• PROMPT:
Reproduce exactly the span of lines that opens with the line containing "ATOM 248 C C" and closes with the last line of the entries below.

Records from a collection:

***

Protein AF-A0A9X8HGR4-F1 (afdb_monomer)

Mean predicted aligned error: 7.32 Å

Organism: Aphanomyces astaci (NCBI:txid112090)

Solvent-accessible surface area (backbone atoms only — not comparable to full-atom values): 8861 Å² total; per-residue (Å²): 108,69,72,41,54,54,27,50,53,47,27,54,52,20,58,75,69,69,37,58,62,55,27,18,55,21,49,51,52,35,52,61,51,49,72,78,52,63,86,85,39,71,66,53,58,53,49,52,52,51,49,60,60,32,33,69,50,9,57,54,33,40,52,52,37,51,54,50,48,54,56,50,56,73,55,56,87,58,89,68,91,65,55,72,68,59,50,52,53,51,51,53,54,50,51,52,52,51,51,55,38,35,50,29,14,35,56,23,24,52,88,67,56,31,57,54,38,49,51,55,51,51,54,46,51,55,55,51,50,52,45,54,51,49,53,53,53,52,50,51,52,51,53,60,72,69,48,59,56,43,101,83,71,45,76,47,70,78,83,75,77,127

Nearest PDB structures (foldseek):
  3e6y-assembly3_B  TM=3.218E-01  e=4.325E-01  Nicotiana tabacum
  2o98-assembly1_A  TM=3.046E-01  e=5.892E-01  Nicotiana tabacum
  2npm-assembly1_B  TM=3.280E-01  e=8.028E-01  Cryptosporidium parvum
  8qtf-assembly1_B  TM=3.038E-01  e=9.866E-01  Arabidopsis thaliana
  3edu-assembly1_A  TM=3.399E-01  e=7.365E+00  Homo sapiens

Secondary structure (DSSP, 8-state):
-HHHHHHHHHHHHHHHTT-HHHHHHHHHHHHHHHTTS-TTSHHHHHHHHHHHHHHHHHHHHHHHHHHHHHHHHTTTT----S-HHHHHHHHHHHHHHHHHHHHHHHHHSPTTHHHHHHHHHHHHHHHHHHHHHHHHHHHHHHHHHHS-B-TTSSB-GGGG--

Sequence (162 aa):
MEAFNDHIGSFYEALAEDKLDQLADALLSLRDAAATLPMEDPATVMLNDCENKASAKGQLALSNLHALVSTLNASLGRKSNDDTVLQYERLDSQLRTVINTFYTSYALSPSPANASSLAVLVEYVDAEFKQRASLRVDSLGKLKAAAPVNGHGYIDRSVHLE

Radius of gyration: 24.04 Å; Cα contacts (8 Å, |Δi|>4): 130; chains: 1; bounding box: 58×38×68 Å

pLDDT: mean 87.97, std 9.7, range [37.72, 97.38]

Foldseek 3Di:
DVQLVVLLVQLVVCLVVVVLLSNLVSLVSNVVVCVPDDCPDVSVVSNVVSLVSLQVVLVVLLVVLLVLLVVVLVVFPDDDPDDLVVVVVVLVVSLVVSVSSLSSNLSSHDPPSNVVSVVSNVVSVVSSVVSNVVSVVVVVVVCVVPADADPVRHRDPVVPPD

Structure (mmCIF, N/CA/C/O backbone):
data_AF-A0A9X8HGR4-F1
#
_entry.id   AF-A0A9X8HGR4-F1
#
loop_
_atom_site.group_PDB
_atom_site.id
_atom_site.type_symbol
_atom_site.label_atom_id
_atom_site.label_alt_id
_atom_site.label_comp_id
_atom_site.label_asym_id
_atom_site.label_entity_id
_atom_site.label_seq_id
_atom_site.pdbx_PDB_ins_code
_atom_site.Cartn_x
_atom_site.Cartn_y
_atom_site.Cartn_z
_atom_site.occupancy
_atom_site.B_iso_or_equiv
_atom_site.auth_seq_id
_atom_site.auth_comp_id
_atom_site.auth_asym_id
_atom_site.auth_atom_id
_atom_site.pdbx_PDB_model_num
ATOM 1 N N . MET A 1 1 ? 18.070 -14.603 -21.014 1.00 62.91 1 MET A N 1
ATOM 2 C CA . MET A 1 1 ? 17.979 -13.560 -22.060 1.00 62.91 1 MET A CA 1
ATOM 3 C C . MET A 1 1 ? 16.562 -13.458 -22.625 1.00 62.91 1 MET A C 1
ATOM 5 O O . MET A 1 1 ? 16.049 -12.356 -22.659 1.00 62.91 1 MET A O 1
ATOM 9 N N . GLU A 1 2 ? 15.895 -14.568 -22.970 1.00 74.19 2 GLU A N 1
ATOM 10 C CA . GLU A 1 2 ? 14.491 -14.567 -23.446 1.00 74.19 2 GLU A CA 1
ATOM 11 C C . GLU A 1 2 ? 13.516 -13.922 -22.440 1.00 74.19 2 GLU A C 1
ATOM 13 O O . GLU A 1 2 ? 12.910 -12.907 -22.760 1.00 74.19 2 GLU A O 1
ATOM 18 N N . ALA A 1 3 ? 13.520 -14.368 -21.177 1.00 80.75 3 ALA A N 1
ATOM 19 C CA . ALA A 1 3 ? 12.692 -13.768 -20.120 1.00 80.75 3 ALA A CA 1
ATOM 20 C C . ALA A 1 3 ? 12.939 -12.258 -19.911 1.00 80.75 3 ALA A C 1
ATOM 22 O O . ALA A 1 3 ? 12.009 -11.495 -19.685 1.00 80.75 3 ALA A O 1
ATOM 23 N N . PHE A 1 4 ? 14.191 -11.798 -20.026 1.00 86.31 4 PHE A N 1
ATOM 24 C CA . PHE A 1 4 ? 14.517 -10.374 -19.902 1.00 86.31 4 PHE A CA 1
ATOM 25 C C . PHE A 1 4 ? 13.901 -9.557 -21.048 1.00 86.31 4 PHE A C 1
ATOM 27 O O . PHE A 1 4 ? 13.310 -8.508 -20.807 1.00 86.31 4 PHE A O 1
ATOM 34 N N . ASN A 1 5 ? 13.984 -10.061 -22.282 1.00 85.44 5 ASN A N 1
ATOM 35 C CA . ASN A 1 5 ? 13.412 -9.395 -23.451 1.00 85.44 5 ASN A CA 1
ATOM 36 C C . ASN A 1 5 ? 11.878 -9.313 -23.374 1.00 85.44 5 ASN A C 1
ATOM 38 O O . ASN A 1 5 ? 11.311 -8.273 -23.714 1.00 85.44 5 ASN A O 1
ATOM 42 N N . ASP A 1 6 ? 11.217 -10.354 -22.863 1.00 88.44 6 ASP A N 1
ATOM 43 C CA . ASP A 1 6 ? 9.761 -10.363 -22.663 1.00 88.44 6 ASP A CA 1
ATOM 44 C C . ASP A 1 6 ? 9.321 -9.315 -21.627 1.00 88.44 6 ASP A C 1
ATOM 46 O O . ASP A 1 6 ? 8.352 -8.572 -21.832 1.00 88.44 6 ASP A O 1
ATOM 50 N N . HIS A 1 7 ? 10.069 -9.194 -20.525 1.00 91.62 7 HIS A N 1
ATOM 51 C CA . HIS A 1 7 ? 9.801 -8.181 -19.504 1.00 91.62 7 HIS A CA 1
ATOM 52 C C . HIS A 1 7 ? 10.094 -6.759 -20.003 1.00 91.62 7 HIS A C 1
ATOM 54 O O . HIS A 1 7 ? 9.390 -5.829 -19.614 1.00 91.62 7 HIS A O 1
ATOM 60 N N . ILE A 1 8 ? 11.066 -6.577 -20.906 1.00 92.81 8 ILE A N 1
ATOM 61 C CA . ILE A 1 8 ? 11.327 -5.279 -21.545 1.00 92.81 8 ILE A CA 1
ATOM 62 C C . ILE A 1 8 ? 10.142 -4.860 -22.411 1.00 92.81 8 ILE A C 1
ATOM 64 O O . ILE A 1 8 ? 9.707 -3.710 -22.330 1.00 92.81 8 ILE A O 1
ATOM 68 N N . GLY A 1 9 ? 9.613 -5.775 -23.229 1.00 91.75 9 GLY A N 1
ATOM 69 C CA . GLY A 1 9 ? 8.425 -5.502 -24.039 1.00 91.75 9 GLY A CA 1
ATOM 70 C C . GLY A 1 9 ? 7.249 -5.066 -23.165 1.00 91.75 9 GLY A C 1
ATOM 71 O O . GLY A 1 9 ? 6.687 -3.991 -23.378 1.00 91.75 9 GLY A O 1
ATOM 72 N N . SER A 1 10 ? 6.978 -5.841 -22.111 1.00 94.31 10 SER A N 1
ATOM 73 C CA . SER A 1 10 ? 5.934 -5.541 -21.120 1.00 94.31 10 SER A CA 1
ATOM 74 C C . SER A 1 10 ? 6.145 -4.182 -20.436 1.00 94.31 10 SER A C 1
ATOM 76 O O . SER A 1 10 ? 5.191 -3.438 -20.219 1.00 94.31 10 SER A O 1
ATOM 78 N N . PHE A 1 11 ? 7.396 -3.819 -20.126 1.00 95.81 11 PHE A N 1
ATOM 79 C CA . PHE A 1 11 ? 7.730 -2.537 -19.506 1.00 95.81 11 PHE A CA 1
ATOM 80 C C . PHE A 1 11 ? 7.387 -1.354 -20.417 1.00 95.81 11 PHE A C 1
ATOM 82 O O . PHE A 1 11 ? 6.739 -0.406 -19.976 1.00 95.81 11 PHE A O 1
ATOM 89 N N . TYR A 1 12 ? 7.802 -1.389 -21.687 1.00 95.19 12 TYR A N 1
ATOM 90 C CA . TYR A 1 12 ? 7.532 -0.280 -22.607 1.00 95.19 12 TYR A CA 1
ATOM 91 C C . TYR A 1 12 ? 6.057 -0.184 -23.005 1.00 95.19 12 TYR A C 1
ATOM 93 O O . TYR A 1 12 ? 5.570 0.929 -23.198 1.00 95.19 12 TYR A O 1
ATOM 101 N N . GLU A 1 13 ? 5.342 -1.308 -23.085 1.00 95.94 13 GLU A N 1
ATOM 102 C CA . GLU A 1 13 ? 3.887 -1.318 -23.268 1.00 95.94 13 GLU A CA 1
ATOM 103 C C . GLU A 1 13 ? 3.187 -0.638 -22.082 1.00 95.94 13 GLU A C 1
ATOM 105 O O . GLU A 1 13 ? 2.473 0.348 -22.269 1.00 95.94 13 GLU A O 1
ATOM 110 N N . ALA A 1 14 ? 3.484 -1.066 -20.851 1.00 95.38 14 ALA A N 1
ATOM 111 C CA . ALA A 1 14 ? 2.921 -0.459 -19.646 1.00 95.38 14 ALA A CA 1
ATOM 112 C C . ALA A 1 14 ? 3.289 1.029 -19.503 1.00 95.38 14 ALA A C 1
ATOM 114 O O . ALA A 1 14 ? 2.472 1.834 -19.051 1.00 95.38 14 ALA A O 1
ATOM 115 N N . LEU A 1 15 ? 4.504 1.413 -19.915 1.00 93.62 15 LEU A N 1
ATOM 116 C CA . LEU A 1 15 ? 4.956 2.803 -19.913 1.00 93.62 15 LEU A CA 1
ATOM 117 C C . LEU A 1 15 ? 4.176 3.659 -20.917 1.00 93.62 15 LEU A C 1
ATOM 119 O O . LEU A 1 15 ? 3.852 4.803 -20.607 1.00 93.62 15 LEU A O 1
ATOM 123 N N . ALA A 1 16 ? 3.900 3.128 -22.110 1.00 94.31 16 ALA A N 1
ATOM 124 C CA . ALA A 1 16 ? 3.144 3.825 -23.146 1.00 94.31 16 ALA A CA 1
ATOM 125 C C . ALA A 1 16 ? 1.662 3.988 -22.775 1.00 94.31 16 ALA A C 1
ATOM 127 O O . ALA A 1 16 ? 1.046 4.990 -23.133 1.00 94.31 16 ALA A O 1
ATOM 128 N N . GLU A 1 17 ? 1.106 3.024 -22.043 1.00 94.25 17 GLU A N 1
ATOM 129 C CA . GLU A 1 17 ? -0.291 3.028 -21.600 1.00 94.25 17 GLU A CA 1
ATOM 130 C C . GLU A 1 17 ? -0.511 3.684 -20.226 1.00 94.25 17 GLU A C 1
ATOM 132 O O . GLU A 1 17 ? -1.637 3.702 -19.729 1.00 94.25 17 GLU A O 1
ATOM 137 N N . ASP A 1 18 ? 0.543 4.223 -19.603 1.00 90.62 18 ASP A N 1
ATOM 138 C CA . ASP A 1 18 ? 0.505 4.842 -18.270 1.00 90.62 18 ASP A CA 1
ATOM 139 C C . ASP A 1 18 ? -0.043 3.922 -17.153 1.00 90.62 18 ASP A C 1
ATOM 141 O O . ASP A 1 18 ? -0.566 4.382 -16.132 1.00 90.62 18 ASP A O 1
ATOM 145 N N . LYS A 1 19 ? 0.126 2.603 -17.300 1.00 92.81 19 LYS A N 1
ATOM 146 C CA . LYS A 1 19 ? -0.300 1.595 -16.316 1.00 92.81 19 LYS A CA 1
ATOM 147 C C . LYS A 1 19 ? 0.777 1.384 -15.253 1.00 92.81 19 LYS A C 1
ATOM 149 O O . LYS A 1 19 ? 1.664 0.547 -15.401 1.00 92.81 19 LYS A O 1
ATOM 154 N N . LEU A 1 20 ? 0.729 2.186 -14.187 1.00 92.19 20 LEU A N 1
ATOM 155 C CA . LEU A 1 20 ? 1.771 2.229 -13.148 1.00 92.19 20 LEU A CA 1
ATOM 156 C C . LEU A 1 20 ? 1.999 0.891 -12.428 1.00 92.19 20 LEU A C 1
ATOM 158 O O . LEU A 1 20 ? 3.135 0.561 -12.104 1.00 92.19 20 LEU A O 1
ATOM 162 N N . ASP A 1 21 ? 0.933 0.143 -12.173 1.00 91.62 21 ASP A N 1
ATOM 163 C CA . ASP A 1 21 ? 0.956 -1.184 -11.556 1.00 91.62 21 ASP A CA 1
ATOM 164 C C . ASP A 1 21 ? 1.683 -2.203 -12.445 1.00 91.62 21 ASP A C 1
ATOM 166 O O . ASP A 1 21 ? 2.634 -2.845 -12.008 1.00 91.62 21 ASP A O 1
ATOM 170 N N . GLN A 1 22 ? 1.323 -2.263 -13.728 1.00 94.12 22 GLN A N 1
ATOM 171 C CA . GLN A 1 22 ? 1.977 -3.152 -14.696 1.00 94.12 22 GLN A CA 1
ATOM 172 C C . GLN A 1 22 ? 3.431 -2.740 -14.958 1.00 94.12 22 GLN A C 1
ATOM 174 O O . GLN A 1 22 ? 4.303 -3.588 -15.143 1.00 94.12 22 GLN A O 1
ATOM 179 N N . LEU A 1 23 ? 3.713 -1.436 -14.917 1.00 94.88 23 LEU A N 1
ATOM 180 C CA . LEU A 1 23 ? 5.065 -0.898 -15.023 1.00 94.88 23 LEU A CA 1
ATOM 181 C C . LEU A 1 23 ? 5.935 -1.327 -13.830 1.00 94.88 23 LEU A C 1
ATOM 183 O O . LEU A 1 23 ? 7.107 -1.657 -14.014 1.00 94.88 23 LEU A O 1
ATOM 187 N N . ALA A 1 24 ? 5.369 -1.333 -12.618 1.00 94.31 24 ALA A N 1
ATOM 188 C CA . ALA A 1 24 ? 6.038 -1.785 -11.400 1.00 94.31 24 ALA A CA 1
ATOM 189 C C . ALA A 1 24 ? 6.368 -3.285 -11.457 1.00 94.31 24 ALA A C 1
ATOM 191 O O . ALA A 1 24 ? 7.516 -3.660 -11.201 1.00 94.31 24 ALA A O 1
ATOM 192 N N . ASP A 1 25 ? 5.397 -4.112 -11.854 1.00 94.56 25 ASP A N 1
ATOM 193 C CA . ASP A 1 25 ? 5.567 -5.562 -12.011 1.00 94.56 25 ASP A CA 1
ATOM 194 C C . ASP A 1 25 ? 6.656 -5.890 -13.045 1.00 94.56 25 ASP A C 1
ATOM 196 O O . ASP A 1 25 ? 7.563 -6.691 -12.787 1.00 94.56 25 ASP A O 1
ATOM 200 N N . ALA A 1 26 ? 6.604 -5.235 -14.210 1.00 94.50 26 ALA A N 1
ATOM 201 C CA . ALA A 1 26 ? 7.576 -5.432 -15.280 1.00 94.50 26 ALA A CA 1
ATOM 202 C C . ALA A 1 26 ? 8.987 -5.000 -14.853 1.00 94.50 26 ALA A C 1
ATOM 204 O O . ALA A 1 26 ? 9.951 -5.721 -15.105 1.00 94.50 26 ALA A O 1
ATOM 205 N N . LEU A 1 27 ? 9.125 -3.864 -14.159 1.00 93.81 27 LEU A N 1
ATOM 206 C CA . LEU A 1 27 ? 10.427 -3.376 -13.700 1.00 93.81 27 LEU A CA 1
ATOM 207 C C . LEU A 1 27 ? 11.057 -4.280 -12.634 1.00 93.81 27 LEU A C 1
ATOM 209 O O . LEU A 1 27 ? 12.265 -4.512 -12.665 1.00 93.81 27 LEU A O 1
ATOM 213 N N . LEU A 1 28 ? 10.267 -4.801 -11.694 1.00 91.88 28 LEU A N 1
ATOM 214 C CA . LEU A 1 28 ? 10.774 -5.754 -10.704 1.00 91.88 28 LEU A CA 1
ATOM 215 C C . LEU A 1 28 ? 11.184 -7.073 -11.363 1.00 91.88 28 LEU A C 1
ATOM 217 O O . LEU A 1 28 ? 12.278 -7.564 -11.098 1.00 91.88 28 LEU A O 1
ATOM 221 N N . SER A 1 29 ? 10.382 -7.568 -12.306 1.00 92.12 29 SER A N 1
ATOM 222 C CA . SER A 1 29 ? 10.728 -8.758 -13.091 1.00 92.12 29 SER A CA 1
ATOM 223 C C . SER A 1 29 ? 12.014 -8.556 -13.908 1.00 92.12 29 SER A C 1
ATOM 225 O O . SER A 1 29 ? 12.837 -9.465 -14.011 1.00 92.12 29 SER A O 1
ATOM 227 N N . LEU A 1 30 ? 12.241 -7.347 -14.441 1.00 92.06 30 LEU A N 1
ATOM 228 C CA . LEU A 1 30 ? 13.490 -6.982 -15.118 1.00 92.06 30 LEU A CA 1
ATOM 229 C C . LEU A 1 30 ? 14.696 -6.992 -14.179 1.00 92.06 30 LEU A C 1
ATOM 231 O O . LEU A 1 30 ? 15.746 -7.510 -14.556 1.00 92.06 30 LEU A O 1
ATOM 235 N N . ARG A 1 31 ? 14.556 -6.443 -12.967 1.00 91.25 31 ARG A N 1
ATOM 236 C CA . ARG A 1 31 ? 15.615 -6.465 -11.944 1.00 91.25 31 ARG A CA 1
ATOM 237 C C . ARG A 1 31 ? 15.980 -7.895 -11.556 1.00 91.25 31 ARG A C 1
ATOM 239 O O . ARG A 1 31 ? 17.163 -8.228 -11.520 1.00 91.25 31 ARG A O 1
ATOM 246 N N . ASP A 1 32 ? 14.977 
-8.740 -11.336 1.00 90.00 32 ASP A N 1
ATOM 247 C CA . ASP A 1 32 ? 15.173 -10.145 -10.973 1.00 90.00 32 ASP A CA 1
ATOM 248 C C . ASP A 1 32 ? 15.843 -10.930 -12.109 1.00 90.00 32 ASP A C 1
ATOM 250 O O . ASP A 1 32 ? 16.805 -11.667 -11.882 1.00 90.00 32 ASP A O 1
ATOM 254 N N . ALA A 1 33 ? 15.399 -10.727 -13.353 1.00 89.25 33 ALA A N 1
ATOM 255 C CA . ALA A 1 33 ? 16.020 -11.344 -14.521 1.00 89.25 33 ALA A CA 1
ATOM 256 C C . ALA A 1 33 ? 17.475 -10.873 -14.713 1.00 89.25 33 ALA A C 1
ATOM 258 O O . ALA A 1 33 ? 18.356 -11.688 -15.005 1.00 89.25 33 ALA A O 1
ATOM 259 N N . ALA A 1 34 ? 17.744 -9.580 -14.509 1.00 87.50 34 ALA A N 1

***

• RESPONSE:
ATOM 248 C C . ASP A 1 32 ? 15.843 -10.930 -12.109 1.00 90.00 32 ASP A C 1
ATOM 250 O O . ASP A 1 32 ? 16.805 -11.667 -11.882 1.00 90.00 32 ASP A O 1
ATOM 254 N N . ALA A 1 33 ? 15.399 -10.727 -13.353 1.00 89.25 33 ALA A N 1
ATOM 255 C CA . ALA A 1 33 ? 16.020 -11.344 -14.521 1.00 89.25 33 ALA A CA 1
ATOM 256 C C . ALA A 1 33 ? 17.475 -10.873 -14.713 1.00 89.25 33 ALA A C 1
ATOM 258 O O . ALA A 1 33 ? 18.356 -11.688 -15.005 1.00 89.25 33 ALA A O 1
ATOM 259 N N . ALA A 1 34 ? 17.744 -9.580 -14.509 1.00 87.50 34 ALA A N 1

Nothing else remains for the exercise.